Pedagogy of
The Opressed merupakan sebuah karya berpengaruh dari seorang filsuf kelahiran
Brazil, Paulo Freire. Bagi sebagian orang nama Paulo Freire mungkin sudah tidak
asing lagi. Dia lahir pada tanggal 19 September 1921 di wilayah miskin di Kota
Pelabuhan Recife, Brazil. Latar belakang keluarga dan lingkungan sosialnya yang
cukup memprihatinkan membentuk daya refleksinya yang kuat terhadap realitas.

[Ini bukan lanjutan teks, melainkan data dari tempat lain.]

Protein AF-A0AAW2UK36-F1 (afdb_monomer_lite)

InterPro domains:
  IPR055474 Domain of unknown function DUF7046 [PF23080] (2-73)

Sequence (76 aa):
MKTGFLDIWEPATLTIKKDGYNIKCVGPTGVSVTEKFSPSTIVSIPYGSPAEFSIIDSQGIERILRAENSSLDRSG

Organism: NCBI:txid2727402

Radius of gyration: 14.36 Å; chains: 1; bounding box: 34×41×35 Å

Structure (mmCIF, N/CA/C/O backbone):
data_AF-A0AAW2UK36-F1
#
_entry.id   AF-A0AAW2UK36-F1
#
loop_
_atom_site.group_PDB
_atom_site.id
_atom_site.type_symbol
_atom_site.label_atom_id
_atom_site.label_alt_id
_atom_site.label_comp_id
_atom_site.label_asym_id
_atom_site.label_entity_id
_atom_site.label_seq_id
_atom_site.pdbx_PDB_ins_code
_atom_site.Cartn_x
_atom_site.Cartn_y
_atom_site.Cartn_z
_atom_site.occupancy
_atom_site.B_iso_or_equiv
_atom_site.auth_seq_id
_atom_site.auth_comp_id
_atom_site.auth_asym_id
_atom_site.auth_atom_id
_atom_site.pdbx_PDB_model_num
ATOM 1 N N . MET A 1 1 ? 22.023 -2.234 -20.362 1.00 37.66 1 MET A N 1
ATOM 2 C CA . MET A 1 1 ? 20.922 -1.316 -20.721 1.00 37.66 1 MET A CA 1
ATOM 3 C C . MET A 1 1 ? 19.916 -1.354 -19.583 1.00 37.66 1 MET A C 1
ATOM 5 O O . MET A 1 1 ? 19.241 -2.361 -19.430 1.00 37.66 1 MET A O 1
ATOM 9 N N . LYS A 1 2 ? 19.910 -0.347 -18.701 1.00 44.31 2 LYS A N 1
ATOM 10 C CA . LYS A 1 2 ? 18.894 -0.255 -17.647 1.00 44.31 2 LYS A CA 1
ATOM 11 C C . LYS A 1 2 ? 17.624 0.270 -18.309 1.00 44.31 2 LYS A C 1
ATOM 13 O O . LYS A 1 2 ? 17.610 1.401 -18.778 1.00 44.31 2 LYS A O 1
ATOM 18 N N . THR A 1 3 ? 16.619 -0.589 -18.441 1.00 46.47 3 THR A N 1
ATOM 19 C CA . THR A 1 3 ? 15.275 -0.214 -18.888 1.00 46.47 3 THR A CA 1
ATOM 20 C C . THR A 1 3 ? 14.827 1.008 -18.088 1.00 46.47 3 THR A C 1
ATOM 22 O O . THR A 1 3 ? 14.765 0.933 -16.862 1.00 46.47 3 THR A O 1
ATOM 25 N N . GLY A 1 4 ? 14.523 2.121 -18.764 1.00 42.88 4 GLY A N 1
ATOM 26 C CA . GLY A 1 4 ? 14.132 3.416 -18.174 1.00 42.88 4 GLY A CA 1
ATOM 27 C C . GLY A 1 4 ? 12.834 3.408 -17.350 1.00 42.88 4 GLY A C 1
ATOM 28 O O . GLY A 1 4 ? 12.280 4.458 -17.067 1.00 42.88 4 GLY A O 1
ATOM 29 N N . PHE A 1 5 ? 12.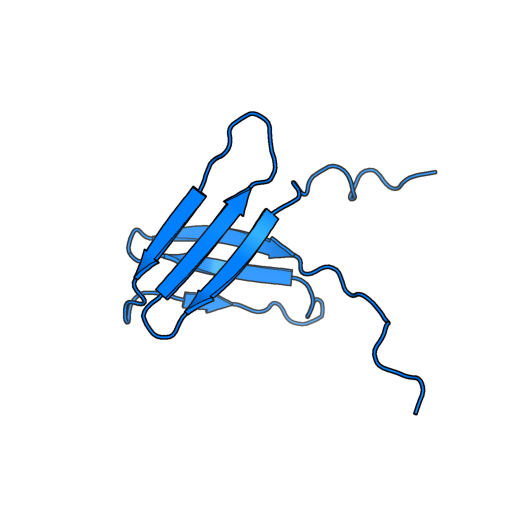347 2.226 -16.972 1.00 48.81 5 PHE A N 1
ATOM 30 C CA . PHE A 1 5 ? 11.193 1.999 -16.108 1.00 48.81 5 PHE A CA 1
ATOM 31 C C . PHE A 1 5 ? 11.583 1.863 -1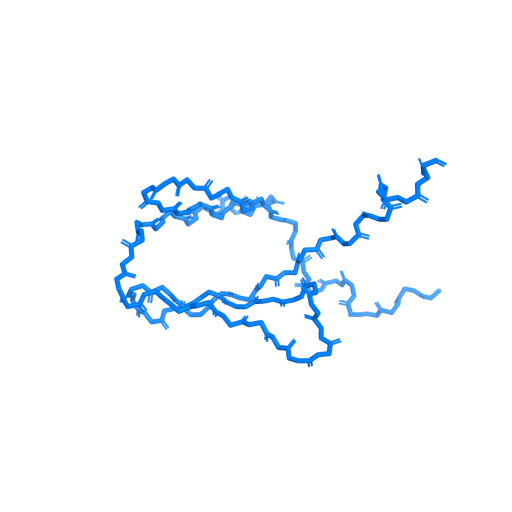4.625 1.00 48.81 5 PHE A C 1
ATOM 33 O O . PHE A 1 5 ? 10.725 1.937 -13.751 1.00 48.81 5 PHE A O 1
ATOM 40 N N . LEU A 1 6 ? 12.873 1.651 -14.323 1.00 52.69 6 LEU A N 1
ATOM 41 C CA . LEU A 1 6 ? 13.362 1.531 -12.943 1.00 52.69 6 LEU A CA 1
ATOM 42 C C . LEU A 1 6 ? 13.622 2.885 -12.255 1.00 52.69 6 LEU A C 1
ATOM 44 O O . LEU A 1 6 ? 13.888 2.888 -11.061 1.00 52.69 6 LEU A O 1
ATOM 48 N N . ASP A 1 7 ? 13.552 4.002 -12.987 1.00 55.31 7 ASP A N 1
ATOM 49 C CA . ASP A 1 7 ? 13.892 5.351 -12.488 1.00 55.31 7 ASP A CA 1
ATOM 50 C C . ASP A 1 7 ? 12.666 6.151 -11.997 1.00 55.31 7 ASP A C 1
ATOM 52 O O . ASP A 1 7 ? 12.794 7.270 -11.524 1.00 55.31 7 ASP A O 1
ATOM 56 N N . ILE A 1 8 ? 11.458 5.587 -12.120 1.00 69.44 8 ILE A N 1
ATOM 57 C CA . ILE A 1 8 ? 10.201 6.266 -11.750 1.00 69.44 8 ILE A CA 1
ATOM 58 C C . ILE A 1 8 ? 9.873 6.067 -10.261 1.00 69.44 8 ILE A C 1
ATOM 60 O O . ILE A 1 8 ? 9.165 6.870 -9.660 1.00 69.44 8 ILE A O 1
ATOM 64 N N . TRP A 1 9 ? 10.372 4.987 -9.656 1.00 80.06 9 TRP A N 1
ATOM 65 C CA . TRP A 1 9 ? 10.054 4.629 -8.278 1.00 80.06 9 TRP A CA 1
ATOM 66 C C . TRP A 1 9 ? 11.067 5.234 -7.313 1.00 80.06 9 TRP A C 1
ATOM 68 O O . TRP A 1 9 ? 12.261 4.951 -7.398 1.00 80.06 9 TRP A O 1
ATOM 78 N N . GLU A 1 10 ? 10.578 6.014 -6.354 1.00 83.94 10 GLU A N 1
ATOM 79 C CA . GLU A 1 10 ? 11.393 6.473 -5.236 1.00 83.94 10 GLU A CA 1
ATOM 80 C C . GLU A 1 10 ? 11.421 5.417 -4.119 1.00 83.94 10 GLU A C 1
ATOM 82 O O . GLU A 1 10 ? 10.390 4.804 -3.818 1.00 83.94 10 GLU A O 1
ATOM 87 N N . PRO A 1 11 ? 12.578 5.196 -3.469 1.00 84.62 11 PRO A N 1
ATOM 88 C CA . PRO A 1 11 ? 12.668 4.271 -2.349 1.00 84.62 11 PRO A CA 1
ATOM 89 C C . PRO A 1 11 ? 11.800 4.769 -1.191 1.00 84.62 11 PRO A C 1
ATOM 91 O O . PRO A 1 11 ? 11.905 5.919 -0.761 1.00 84.62 11 PRO A O 1
ATOM 94 N N . ALA A 1 12 ? 10.950 3.899 -0.651 1.00 87.44 12 ALA A N 1
ATOM 95 C CA . ALA A 1 12 ? 10.072 4.232 0.461 1.00 87.44 12 ALA A CA 1
ATOM 96 C C . ALA A 1 12 ? 9.873 3.038 1.397 1.00 87.44 12 ALA A C 1
ATOM 98 O O . ALA A 1 12 ? 9.935 1.881 0.990 1.00 87.44 12 ALA A O 1
ATOM 99 N N . THR A 1 13 ? 9.598 3.321 2.667 1.00 89.50 13 THR A N 1
ATOM 100 C CA . THR A 1 13 ? 9.248 2.310 3.667 1.00 89.50 13 THR A CA 1
ATOM 101 C C . THR A 1 13 ? 7.769 2.424 4.013 1.00 89.50 13 THR A C 1
ATOM 103 O O . THR A 1 13 ? 7.339 3.443 4.556 1.00 89.50 13 THR A O 1
ATOM 106 N N . LEU A 1 14 ? 6.995 1.371 3.734 1.00 89.81 14 LEU A N 1
ATOM 107 C CA . LEU A 1 14 ? 5.621 1.218 4.213 1.00 89.81 14 LEU A CA 1
ATOM 108 C C . LEU A 1 14 ? 5.630 0.454 5.543 1.00 89.81 14 LEU A C 1
ATOM 110 O O . LEU A 1 14 ? 6.038 -0.701 5.606 1.00 89.81 14 LEU A O 1
ATOM 114 N N . THR A 1 15 ? 5.150 1.092 6.605 1.00 91.06 15 THR A N 1
ATOM 115 C CA . THR A 1 15 ? 4.942 0.474 7.918 1.00 91.06 15 THR A CA 1
ATOM 116 C C . THR A 1 15 ? 3.451 0.344 8.180 1.00 91.06 15 THR A C 1
ATOM 118 O O . THR A 1 15 ? 2.742 1.349 8.218 1.00 91.06 15 THR A O 1
ATOM 121 N N . ILE A 1 16 ? 2.979 -0.877 8.419 1.00 90.56 16 ILE A N 1
ATOM 122 C CA . ILE A 1 16 ? 1.580 -1.158 8.753 1.00 90.56 16 ILE A CA 1
ATOM 123 C C . ILE A 1 16 ? 1.478 -1.455 10.250 1.00 90.56 16 ILE A C 1
ATOM 125 O O . ILE A 1 16 ? 2.185 -2.308 10.781 1.00 90.56 16 ILE A O 1
ATOM 129 N N . LYS A 1 17 ? 0.593 -0.739 10.941 1.00 90.88 17 LYS A N 1
ATOM 130 C CA . LYS A 1 17 ? 0.273 -0.914 12.362 1.00 90.88 17 LYS A CA 1
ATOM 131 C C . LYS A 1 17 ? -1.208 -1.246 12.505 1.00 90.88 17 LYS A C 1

Dengan kondisi apa adanya, Freire melanjutkan studinya di Universitas Recife
dengan mengambil studi hukum.
Pada tahun
1944 Freire menikah dengan Elza Maia Costa, soerang guru sekolah dasar di
Recife. Sejak saat itu perhatiannya terhadap teori-teori pendidikan mulai
tumbuh. Bahkan Dia lebih banyak membaca tentang pendidikan ketimbang ilmu hukum
yang baginya hanya membuatnya menjadi mahasiswa rata-rata saja. Pasca kelulusan
studinya menjadi sarjana hukum, Dia justru menjadi Direktur Bagian Pendidikan
dan Kebudayaan SESI (Pelayan Sosial) di negara bagaian Pernambuco. Pengalaman
tersebut membawa Freire kontak langsung dengan masyarakat miskin kota yang
sangat memengaruhi penelitian-penelitiannya dalam menngembangkan metode
dialogik dalam pendidikan.
Pada bagian
pertama buku ini, Freire mencoba membahas pentingnya pendidikan bagi kaum
tertindas. Kaum tertindas selama ini mengalami proses dehumanisasi yang begitu
panjang sehingga membentuk mental tertindas dan takut akan kebebasan. Untuk
mengatasi situasi penindasan, manusia pertama kali harus secara kritis
mengenali sumber penyebab penindasan tersebut. Kemudian mereka harus melakukan
perubahan dimana mereka menciptakan situasi baru yang memungkinkan terciptanya
manusia yang lebih utuh. Dengan adanya pendidikan bagi kaum tertindas, diharapkan
kaum tertindas dapat mengetahui situasi yang mereka hadapi sekarang. Akan
tetapi yang perlu menjadi catatan di sini pendidikan bagi kaum tertindas
sebagai sebuah upaya humanisasi haruslah dilaksanakan secara humanis.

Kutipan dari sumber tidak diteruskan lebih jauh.